DataHub Backend (datahub-gms)

GMS will be augmented to include

  1. a set of Auth-related primary store tables. (SQL)
  2. a set of Auth-related Rest APIs.
  3. an Authentication Filter executed on each request to GMS.
  4. an Authorizer component executed within endpoints to authorize particular actions.

Auth Tables & Endpoints

  1. Policies: Create, Read, Update fine-grained access policies.
// Create a policy.
POST /gms/policy

{
name: "manage_datasets_msd",
users: ["urn:li:corpuser:johndoe", "urn:li:corpuser:test"],
groups: ["urn:li:corpGroup:eng_all"],
actions: ["VIEW_AND_UPDATE"],
resource: {
type: "ENTITY",
attributes: {
entity: "dataset",
urn: ["*"],
}
},
// optional, defaults to "true"
allow: "true"
}

In the above example, we are creating an access policy that permits reads & writes against the "ownership" aspect of the "dataset" entity. There are a few important pieces to note:

  1. Name - All policies are named
  2. Users / Groups - The users and groups the policy should apply to. Can be wildcard for all.
  3. Action - The action to be permitted or denied. We will initially ship with ("VIEW", "VIEW_AND_UPDATE")
  4. Resource - The resource filters. The resource that the action is being requested against. Examples can be specific metadata assets, policies, operator stats and more.
  5. Allow - A flag determining whether to allow the action on a match of user / group, action, and resource filters.

Notice the use of a resource type along with resource-type-specific attributes. These attributes will serve as matching criteria for resource specifications passed into an Authorizer component at runtime. Also note that policy attribute fields will support wildcard matching.

The attributes section of the policies provides a mechanism for extension in the future. For example, adding a "domain" qualification to a resource, and defining policies that leverage the domain attribute would be simply a matter of adding to the resource attributes.

An additional "allow" flag will be supported to determine whether the action against the specified resource should be allowed or denied. This will default to "true", meaning that the action should be permitted given that the actor, action, and resource types match the policy.

At authorization time, users will be resolved to policies by matching the user + groups specified in the policy against the authenticated user.
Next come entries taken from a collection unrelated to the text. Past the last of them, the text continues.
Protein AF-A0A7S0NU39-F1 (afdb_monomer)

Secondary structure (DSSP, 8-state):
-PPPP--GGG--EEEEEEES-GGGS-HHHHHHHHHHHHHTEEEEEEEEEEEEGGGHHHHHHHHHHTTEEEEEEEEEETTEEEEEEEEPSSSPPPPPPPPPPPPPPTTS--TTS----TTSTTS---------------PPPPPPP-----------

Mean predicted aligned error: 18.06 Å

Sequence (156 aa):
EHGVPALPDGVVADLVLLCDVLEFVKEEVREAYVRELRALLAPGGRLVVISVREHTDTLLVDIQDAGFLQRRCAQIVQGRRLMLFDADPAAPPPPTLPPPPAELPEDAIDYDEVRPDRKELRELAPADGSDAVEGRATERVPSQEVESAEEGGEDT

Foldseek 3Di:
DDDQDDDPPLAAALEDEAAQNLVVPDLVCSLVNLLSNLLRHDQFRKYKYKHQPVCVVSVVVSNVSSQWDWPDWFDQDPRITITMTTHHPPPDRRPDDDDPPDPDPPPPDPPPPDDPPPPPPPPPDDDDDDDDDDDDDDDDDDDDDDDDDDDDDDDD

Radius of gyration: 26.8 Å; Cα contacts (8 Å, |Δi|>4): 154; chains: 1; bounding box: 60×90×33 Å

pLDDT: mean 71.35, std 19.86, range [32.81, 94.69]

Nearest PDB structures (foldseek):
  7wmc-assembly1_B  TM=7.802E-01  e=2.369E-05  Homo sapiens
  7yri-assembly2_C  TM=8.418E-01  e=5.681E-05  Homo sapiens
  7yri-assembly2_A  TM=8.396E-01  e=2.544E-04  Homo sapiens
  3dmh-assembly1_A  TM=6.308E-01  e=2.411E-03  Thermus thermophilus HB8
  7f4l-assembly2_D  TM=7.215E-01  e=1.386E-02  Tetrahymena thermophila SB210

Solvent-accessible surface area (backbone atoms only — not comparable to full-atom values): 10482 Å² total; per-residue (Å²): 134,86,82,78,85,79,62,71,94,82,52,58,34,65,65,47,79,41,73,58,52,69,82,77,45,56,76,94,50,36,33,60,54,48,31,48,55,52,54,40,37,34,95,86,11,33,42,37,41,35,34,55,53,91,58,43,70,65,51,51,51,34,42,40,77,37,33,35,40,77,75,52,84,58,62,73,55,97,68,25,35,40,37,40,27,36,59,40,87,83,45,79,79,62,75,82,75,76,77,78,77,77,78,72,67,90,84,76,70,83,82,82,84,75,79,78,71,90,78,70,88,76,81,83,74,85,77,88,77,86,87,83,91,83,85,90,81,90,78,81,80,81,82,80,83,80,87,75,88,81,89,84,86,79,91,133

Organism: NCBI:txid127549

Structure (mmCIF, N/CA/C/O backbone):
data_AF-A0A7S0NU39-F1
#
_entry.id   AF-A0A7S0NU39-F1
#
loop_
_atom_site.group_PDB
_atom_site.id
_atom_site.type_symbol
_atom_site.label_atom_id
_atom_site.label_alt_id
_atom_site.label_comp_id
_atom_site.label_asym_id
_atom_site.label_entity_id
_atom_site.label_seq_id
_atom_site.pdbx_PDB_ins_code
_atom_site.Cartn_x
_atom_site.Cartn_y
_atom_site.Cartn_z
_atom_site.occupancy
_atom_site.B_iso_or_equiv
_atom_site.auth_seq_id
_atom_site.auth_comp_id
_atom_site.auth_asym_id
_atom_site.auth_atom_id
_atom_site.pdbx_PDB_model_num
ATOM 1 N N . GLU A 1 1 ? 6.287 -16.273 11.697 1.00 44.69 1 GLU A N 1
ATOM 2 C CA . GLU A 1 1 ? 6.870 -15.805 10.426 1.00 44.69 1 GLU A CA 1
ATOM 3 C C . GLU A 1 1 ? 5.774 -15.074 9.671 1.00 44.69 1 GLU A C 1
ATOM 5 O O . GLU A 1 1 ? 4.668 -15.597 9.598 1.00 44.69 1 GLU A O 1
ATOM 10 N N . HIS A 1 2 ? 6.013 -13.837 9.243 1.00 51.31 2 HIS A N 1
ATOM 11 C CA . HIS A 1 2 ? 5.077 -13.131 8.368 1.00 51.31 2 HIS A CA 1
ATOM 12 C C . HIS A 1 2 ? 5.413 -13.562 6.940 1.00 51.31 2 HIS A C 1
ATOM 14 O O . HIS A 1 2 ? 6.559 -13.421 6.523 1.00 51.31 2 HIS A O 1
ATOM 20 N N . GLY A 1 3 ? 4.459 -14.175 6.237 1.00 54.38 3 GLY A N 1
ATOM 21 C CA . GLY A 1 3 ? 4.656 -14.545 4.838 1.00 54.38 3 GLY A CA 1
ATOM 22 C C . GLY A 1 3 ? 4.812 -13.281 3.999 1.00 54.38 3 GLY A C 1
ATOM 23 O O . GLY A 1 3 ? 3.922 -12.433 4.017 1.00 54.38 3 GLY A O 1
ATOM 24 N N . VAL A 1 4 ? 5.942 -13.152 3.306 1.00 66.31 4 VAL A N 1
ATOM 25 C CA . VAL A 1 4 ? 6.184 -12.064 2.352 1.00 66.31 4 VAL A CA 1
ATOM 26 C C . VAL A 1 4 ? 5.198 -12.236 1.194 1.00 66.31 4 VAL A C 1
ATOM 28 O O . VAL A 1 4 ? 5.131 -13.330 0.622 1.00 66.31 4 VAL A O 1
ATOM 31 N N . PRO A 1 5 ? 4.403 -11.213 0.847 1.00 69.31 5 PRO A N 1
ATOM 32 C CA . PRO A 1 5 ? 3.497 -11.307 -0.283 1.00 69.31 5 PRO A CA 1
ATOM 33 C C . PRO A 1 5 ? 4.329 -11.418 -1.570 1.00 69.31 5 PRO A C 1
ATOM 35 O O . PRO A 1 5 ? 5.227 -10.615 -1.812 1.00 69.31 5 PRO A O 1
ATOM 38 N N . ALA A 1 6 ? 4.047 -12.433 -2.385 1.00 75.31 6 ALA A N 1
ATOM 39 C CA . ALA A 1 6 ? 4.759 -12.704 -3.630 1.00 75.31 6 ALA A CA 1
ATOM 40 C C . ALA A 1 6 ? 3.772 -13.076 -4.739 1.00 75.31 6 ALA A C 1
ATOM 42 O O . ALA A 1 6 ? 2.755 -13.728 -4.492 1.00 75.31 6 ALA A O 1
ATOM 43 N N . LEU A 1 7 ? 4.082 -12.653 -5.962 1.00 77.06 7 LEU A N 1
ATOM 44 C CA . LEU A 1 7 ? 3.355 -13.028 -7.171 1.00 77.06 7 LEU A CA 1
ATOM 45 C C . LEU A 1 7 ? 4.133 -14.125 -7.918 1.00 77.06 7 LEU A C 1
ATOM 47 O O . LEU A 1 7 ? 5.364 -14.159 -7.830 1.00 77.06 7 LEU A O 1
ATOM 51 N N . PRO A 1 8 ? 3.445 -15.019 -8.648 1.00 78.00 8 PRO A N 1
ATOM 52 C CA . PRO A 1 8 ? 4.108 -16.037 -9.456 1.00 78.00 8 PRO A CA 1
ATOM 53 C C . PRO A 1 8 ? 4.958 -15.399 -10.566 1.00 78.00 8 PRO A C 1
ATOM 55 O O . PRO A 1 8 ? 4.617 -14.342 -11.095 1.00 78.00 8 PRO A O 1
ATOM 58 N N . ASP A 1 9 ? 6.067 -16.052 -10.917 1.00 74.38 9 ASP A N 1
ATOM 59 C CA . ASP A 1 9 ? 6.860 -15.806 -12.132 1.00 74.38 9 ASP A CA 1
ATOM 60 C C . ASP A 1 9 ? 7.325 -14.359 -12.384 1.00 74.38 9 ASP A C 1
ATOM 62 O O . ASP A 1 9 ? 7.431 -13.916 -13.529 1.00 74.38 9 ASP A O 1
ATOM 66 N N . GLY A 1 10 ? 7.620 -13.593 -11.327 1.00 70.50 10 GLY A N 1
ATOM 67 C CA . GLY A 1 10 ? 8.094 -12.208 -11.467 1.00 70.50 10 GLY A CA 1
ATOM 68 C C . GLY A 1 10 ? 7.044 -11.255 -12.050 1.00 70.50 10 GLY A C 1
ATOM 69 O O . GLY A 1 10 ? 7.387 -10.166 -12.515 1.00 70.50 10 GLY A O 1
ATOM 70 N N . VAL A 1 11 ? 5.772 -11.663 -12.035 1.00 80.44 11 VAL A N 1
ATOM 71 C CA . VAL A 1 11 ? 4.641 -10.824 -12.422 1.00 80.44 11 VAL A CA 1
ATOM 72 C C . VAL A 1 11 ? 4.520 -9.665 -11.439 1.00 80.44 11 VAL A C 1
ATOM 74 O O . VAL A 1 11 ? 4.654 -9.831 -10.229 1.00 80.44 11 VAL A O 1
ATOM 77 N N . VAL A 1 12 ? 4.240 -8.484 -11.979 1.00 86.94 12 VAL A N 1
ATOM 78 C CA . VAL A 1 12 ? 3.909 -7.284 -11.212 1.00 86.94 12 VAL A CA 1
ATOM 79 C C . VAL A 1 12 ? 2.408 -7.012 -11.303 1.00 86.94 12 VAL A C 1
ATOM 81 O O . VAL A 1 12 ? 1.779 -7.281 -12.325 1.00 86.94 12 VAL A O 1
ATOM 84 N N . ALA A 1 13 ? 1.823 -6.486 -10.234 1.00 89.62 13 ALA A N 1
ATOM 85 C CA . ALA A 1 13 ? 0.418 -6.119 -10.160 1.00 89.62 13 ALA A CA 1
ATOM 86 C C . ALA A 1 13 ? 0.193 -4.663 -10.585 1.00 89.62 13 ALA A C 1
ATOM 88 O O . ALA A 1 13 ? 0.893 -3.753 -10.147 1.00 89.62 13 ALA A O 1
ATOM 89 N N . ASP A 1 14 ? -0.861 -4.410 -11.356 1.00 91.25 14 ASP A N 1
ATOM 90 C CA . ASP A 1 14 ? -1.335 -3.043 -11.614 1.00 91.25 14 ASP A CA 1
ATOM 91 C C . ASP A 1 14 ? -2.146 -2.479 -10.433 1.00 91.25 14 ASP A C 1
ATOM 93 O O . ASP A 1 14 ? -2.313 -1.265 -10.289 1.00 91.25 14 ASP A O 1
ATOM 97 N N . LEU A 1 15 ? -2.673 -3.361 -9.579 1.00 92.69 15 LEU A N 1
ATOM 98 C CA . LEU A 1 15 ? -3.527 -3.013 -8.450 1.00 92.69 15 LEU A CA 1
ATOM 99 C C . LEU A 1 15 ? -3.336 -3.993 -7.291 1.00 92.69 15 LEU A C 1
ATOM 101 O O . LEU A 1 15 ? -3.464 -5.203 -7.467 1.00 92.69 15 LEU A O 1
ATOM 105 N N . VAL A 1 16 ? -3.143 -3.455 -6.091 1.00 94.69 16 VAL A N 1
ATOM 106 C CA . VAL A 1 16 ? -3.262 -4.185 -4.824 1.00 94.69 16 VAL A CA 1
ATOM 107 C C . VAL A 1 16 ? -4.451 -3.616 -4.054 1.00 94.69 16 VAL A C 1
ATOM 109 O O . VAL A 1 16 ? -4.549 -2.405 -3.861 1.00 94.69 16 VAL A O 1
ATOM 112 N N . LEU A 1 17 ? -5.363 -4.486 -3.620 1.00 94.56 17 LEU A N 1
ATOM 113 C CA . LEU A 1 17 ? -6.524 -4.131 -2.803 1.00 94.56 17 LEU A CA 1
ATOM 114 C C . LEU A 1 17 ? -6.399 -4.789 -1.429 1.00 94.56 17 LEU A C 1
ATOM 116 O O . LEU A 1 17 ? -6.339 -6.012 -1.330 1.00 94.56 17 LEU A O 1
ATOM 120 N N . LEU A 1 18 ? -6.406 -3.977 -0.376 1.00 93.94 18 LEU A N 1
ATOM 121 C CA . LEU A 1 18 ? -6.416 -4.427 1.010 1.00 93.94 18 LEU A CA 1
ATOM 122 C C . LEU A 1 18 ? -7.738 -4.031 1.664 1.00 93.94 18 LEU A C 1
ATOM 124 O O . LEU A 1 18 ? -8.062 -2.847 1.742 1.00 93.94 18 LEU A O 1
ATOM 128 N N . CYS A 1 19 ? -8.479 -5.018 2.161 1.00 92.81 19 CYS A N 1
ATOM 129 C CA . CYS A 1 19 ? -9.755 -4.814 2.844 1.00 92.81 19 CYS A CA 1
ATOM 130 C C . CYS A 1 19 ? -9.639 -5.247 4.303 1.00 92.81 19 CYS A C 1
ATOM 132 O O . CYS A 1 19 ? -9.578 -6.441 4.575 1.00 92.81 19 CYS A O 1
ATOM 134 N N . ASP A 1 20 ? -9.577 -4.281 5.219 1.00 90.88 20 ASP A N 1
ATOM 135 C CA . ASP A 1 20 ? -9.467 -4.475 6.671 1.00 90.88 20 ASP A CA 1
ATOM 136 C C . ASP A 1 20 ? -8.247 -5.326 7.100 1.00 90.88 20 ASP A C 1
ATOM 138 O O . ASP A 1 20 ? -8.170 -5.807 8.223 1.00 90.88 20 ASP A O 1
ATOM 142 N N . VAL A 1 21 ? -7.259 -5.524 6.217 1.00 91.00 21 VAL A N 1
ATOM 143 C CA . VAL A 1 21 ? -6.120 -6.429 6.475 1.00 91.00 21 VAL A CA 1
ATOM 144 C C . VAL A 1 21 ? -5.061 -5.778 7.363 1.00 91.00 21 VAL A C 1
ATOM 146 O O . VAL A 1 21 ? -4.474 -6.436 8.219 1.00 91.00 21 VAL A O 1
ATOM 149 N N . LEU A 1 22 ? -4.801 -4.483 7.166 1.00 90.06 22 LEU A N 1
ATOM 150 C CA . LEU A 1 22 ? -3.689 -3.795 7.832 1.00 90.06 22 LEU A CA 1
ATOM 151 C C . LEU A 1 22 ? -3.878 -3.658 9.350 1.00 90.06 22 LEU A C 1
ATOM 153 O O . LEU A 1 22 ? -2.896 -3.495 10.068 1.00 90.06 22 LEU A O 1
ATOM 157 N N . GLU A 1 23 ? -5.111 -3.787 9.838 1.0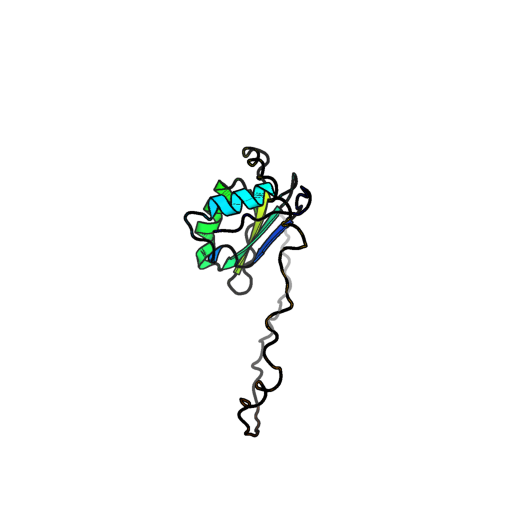0 87.75 23 GLU A N 1
ATOM 158 C CA . GLU A 1 23 ? -5.454 -3.790 11.267 1.00 87.75 23 GLU A CA 1
ATOM 159 C C . GLU A 1 23 ? -4.914 -5.031 11.992 1.00 87.75 23 GLU A C 1
ATOM 161 O O . GLU A 1 23 ? -4.646 -4.990 13.190 1.00 87.75 23 GLU A O 1
ATOM 166 N N . PHE A 1 24 ? -4.686 -6.124 11.258 1.00 89.69 24 PHE A N 1
ATOM 167 C CA . PHE A 1 24 ? -4.101 -7.356 11.789 1.00 89.69 24 PHE A CA 1
ATOM 168 C C . PHE A 1 24 ? -2.569 -7.378 11.699 1.00 89.69 24 PHE A C 1
ATOM 170 O O . PHE A 1 24 ? -1.928 -8.290 12.228 1.00 89.69 24 PHE A O 1
ATOM 177 N N . VAL A 1 25 ? -1.967 -6.385 11.038 1.00 90.62 25 VAL A N 1
ATOM 178 C CA . VAL A 1 25 ? -0.514 -6.244 10.930 1.00 90.62 25 VAL A CA 1
ATOM 179 C C . VAL A 1 25 ? -0.020 -5.387 12.090 1.00 90.62 25 VAL A C 1
ATOM 181 O O . VAL A 1 25 ? -0.457 -4.245 12.279 1.00 90.62 25 VAL A O 1
ATOM 184 N N . LYS A 1 26 ? 0.911 -5.948 12.870 1.00 91.00 26 LYS A N 1
ATOM 185 C CA . LYS A 1 26 ? 1.526 -5.239 13.994 1.00 91.00 26 LYS A CA 1
ATOM 186 C C . LYS A 1 26 ? 2.195 -3.956 13.509 1.00 91.00 26 LYS A C 1
ATOM 188 O O . LYS A 1 26 ? 2.795 -3.941 12.436 1.00 91.00 26 LYS A O 1
ATOM 193 N N . GLU A 1 27 ? 2.094 -2.904 14.309 1.00 90.12 27 GLU A N 1
ATOM 194 C CA . GLU A 1 27 ? 2.562 -1.564 13.949 1.00 90.12 27 GLU A CA 1
ATOM 195 C C . GLU A 1 27 ? 4.055 -1.553 13.603 1.00 90.12 27 GLU A C 1
ATOM 197 O O . GLU A 1 27 ? 4.447 -0.968 12.600 1.00 90.12 27 GLU A O 1
ATOM 202 N N . GLU A 1 28 ? 4.873 -2.323 14.327 1.00 91.81 28 GLU A N 1
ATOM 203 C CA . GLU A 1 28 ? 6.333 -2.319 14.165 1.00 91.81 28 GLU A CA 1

Moreover, resource specs will be constructed by the code invoking the authorization component and matched against the resource filters defined within the policies.

  1. Tokens:

Tokens are used for authentication to GMS. They can be retrieved given authentication via another means, such as username / password auth.

  • /generateTokenForActor: Generates a signed, Oauth-compliant GMS access token+refresh token pair based on provided principal, group, metadata. Caller must be authorized to use this functionality.
  • /generateToken: Generates a signed, OAuth-compliant GMS access token + refresh token pair based on the currently authenticated actor.

Auth Filter

The auth filter will be a configurable Rest filter that executes on each request to GMS.

Responsibility 1: Authentication

Authenticator Chain

Inside the filter will live a configurable chain of "Authenticators" that will be executed in sequence with the goal of resolving a standardized "Actor" object model, which will contain the following fields:

  1. principal (required): a unique identifier used on DataHub, represented as a CorpUser urn
  2. groups (optional): a list of groups associated with the user, represented as a set of CorpGroup urns

Upon resolution of an "Actor" object, the authentication stage will be considered complete.

Responsibility 2: Saving to Thread Context

After resolving the authenticated user, the state of the Actor object will be written to the local ThreadContext, from which it will be retrieved to perform Authorization.

Authorizer

The authorizer is a component that will be called by endpoints + services internal to GMS in order to authorize a particular action, e.g. editing an entity, relationship, or permission.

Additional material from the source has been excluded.